» Instructions for the task
From the records below, set down exactly the lines starting with the line that contains "ATOM 30 N N" and going on through the line that contains "ATOM 46 O O". Nothing else is wanted.
START Provided records
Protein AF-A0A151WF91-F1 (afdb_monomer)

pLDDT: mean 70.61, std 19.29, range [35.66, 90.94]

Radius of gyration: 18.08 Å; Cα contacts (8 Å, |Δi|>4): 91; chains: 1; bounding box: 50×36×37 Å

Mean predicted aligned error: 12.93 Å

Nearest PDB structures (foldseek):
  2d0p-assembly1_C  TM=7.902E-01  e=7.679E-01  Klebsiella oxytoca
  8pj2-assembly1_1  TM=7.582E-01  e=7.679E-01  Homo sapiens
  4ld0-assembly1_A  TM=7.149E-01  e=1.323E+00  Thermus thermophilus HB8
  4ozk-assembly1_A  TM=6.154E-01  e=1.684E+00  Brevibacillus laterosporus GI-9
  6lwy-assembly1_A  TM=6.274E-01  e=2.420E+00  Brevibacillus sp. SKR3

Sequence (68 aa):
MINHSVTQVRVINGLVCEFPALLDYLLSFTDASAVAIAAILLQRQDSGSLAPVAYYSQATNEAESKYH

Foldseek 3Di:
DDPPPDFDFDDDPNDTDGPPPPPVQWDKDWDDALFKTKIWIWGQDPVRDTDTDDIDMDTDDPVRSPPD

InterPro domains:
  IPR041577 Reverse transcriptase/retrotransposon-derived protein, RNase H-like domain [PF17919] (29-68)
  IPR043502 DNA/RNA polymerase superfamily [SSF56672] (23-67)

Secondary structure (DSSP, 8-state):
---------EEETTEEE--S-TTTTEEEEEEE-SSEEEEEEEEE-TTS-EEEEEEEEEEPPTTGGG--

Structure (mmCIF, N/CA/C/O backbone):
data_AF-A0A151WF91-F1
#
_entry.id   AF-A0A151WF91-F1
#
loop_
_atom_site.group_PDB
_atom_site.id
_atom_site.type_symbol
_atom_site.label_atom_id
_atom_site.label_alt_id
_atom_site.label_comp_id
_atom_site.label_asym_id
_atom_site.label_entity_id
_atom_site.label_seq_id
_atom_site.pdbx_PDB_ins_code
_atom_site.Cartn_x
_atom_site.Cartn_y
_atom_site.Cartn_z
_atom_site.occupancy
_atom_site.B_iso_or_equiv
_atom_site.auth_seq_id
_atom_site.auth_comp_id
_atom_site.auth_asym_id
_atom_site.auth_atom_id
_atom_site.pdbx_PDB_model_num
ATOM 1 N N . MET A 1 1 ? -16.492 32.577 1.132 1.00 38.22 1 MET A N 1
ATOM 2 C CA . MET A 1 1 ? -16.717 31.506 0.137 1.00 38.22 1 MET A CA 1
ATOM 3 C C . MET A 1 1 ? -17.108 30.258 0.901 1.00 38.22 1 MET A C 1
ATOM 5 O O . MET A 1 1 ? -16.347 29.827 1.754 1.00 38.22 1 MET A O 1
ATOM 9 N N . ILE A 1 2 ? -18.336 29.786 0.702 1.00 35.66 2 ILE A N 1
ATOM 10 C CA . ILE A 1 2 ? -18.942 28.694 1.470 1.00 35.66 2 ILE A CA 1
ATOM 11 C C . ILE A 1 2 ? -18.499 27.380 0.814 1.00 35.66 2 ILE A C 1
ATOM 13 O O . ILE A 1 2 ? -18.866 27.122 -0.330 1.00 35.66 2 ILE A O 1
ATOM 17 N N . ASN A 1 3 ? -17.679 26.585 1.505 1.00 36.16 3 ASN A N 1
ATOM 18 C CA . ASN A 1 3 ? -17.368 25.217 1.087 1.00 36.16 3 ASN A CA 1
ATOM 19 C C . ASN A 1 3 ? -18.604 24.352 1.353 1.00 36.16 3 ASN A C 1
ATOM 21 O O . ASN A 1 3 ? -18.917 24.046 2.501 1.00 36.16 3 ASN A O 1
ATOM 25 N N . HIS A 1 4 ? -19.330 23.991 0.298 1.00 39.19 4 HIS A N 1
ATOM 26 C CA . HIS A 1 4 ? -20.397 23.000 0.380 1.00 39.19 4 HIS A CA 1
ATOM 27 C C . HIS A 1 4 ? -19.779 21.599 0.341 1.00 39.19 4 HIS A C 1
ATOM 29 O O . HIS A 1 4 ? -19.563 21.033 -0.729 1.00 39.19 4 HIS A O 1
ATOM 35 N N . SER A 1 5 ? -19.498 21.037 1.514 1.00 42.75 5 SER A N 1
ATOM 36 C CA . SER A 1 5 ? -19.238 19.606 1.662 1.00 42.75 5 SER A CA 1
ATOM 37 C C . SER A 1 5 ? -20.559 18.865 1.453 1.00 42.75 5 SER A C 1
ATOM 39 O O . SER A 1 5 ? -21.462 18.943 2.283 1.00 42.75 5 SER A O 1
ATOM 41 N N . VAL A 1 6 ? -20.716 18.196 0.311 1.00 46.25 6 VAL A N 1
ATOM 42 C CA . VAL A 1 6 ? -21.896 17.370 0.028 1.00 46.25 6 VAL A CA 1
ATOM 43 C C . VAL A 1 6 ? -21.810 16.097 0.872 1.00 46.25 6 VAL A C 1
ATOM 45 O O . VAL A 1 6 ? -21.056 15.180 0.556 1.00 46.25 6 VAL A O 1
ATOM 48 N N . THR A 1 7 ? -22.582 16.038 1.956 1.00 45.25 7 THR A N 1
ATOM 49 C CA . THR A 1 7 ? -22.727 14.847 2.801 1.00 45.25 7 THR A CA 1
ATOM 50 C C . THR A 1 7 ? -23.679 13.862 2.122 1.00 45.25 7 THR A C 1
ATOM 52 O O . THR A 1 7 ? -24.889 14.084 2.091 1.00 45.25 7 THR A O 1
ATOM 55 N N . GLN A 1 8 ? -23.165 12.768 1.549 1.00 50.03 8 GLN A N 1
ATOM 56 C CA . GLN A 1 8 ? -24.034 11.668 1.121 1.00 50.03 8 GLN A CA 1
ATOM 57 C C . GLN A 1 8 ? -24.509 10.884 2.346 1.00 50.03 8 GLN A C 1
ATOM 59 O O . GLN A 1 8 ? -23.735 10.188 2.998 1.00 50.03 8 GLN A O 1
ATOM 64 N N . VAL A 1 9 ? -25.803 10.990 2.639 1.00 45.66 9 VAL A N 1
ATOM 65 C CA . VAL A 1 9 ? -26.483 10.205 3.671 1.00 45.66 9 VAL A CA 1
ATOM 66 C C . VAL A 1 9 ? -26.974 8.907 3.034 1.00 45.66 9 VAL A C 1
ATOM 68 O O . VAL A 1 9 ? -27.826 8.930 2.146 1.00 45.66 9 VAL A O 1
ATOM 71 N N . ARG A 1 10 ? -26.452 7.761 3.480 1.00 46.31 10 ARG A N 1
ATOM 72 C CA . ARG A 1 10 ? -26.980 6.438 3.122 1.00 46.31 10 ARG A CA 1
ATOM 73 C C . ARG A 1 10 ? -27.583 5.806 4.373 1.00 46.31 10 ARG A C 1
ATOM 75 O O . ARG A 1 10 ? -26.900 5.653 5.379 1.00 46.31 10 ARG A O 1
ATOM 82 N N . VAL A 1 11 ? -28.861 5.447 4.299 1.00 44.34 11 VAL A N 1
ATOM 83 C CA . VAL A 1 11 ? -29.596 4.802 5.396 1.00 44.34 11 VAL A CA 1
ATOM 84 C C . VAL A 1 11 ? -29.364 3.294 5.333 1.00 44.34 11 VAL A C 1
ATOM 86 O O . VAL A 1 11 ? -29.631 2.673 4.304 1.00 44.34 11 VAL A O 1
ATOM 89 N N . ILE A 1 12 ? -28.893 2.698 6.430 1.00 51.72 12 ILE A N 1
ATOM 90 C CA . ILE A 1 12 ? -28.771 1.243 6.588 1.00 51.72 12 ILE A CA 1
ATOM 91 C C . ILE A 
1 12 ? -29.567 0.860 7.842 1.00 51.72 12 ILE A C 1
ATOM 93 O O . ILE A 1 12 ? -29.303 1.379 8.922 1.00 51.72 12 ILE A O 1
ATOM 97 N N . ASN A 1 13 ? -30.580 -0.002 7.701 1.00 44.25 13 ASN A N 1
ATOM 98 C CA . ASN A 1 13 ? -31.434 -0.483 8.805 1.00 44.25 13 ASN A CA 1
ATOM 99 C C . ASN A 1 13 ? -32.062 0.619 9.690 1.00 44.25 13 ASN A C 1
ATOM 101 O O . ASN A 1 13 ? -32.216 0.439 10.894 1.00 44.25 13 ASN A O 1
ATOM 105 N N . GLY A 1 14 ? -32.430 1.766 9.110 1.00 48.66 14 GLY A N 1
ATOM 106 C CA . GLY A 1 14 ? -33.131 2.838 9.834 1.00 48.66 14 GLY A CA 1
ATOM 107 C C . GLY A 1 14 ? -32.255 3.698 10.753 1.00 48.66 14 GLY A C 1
END Provided records
START Provided records
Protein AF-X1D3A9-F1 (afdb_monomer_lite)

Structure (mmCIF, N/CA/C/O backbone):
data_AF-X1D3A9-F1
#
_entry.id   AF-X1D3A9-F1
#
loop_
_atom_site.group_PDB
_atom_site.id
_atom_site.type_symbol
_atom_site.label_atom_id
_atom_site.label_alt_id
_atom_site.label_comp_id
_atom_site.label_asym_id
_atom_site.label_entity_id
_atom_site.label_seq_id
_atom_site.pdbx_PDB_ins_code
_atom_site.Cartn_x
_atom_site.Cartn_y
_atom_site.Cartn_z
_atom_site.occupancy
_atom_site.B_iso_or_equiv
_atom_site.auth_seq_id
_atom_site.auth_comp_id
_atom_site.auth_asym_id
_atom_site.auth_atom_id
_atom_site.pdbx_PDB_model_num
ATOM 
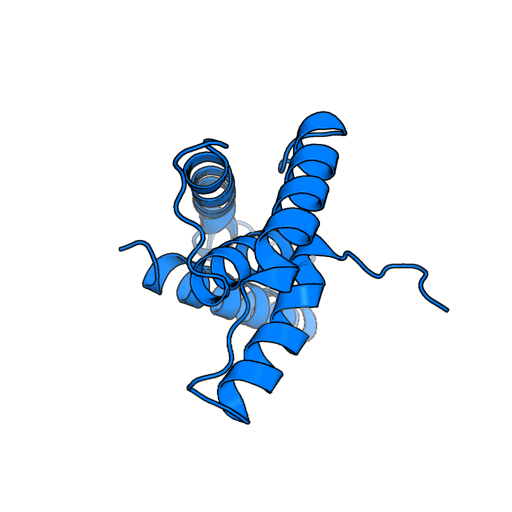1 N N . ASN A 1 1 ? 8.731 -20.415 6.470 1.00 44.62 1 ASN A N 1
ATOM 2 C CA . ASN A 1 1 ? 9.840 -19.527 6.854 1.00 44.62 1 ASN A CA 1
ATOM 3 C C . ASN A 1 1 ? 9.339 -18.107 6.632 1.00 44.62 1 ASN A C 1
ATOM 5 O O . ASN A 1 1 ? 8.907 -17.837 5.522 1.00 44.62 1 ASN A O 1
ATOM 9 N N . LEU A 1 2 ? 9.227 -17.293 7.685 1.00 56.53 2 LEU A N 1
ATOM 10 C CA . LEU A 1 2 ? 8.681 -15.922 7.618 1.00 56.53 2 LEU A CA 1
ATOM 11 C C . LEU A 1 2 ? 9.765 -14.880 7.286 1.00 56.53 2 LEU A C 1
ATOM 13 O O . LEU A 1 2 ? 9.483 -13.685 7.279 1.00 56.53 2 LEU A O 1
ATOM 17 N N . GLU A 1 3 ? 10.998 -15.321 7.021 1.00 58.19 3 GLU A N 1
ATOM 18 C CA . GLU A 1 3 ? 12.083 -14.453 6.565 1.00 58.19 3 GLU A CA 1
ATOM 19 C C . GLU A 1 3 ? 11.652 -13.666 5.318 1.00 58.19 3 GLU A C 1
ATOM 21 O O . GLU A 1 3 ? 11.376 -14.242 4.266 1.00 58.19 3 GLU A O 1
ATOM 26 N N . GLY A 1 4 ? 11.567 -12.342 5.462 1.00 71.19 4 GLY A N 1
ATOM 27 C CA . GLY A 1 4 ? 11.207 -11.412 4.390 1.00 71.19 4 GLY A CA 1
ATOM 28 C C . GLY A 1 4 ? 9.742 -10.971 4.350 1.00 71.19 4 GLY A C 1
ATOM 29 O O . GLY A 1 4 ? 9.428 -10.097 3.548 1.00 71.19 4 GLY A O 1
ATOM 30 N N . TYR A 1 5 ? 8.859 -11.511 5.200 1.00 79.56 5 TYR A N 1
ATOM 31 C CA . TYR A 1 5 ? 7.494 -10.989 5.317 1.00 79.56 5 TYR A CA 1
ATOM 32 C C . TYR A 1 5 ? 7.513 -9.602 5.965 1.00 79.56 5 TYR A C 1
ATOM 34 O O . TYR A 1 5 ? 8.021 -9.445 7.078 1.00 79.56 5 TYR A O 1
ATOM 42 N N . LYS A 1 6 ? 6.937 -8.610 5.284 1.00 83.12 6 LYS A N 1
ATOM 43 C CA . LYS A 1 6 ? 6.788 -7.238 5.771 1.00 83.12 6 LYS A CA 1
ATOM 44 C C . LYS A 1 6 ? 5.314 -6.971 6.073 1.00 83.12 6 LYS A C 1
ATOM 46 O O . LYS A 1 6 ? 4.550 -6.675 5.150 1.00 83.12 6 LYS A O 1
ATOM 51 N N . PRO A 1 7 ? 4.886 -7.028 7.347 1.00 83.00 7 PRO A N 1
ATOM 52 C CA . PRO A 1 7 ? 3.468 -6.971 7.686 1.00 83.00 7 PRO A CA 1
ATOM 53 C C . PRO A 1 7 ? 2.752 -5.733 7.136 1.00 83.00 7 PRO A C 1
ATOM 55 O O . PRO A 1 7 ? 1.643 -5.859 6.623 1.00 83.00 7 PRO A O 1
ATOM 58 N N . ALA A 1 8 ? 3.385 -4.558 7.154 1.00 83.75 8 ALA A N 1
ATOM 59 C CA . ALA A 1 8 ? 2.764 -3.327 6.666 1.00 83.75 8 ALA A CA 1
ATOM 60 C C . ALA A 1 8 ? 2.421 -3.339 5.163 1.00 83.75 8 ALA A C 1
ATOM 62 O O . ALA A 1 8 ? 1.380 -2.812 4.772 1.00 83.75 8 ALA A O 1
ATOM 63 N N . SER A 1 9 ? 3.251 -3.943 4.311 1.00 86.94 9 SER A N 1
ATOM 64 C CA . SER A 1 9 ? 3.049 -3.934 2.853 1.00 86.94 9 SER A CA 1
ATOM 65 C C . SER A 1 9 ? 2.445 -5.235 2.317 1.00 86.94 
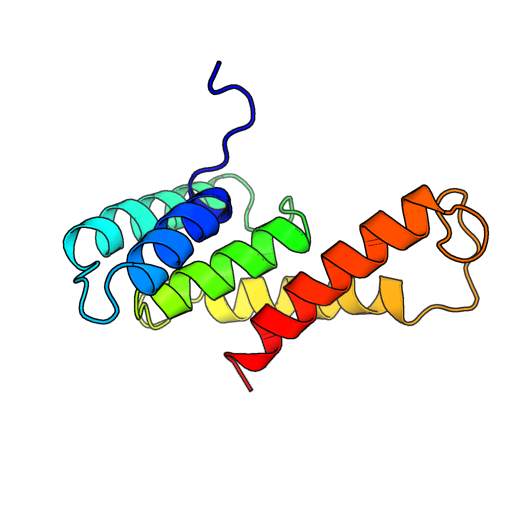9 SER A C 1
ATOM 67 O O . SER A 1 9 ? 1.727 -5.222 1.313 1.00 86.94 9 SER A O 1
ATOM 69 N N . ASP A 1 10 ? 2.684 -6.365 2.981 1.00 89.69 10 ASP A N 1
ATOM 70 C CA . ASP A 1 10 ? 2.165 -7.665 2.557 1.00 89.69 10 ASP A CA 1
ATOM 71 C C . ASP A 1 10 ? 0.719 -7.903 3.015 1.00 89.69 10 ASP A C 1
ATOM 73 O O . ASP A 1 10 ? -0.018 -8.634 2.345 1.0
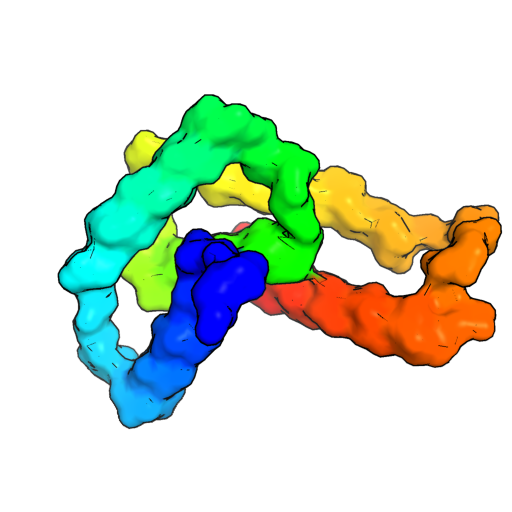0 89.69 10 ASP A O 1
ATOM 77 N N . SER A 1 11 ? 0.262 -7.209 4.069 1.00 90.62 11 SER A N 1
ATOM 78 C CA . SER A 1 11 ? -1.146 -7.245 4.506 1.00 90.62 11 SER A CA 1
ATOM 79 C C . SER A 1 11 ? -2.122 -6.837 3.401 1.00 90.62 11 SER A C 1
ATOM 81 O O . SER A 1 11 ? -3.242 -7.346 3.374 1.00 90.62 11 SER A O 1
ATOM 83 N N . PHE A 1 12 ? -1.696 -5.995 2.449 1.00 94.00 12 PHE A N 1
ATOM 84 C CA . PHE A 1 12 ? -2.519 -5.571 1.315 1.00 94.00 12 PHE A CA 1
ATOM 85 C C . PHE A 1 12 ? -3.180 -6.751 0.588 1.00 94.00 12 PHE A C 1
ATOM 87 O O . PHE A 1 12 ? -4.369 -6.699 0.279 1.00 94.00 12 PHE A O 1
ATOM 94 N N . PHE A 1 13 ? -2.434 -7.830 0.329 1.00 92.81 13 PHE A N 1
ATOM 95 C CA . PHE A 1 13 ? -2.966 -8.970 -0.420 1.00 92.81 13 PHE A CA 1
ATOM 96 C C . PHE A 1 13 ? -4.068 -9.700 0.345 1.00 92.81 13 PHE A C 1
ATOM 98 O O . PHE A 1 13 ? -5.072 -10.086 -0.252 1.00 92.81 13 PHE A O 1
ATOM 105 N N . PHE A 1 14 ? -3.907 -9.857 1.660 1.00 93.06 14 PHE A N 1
END Provided records
» Exercise output
ATOM 30 N N . TYR A 1 5 ? 8.859 -11.511 5.200 1.00 79.56 5 TYR A N 1
ATOM 31 C CA . TYR A 1 5 ? 7.494 -10.989 5.317 1.00 79.56 5 TYR A CA 1
ATOM 32 C C . TYR A 1 5 ? 7.513 -9.602 5.965 1.00 79.56 5 TYR A C 1
ATOM 34 O O . TYR A 1 5 ? 8.021 -9.445 7.078 1.00 79.56 5 TYR A O 1
ATOM 42 N N . LYS A 1 6 ? 6.937 -8.610 5.284 1.00 83.12 6 LYS A N 1
ATOM 43 C CA . LYS A 1 6 ? 6.788 -7.238 5.771 1.00 83.12 6 LYS A CA 1
ATOM 44 C C . LYS A 1 6 ? 5.314 -6.971 6.073 1.00 83.12 6 LYS A C 1
ATOM 46 O O . LYS A 1 6 ? 4.550 -6.675 5.150 1.00 83.12 6 LYS A O 1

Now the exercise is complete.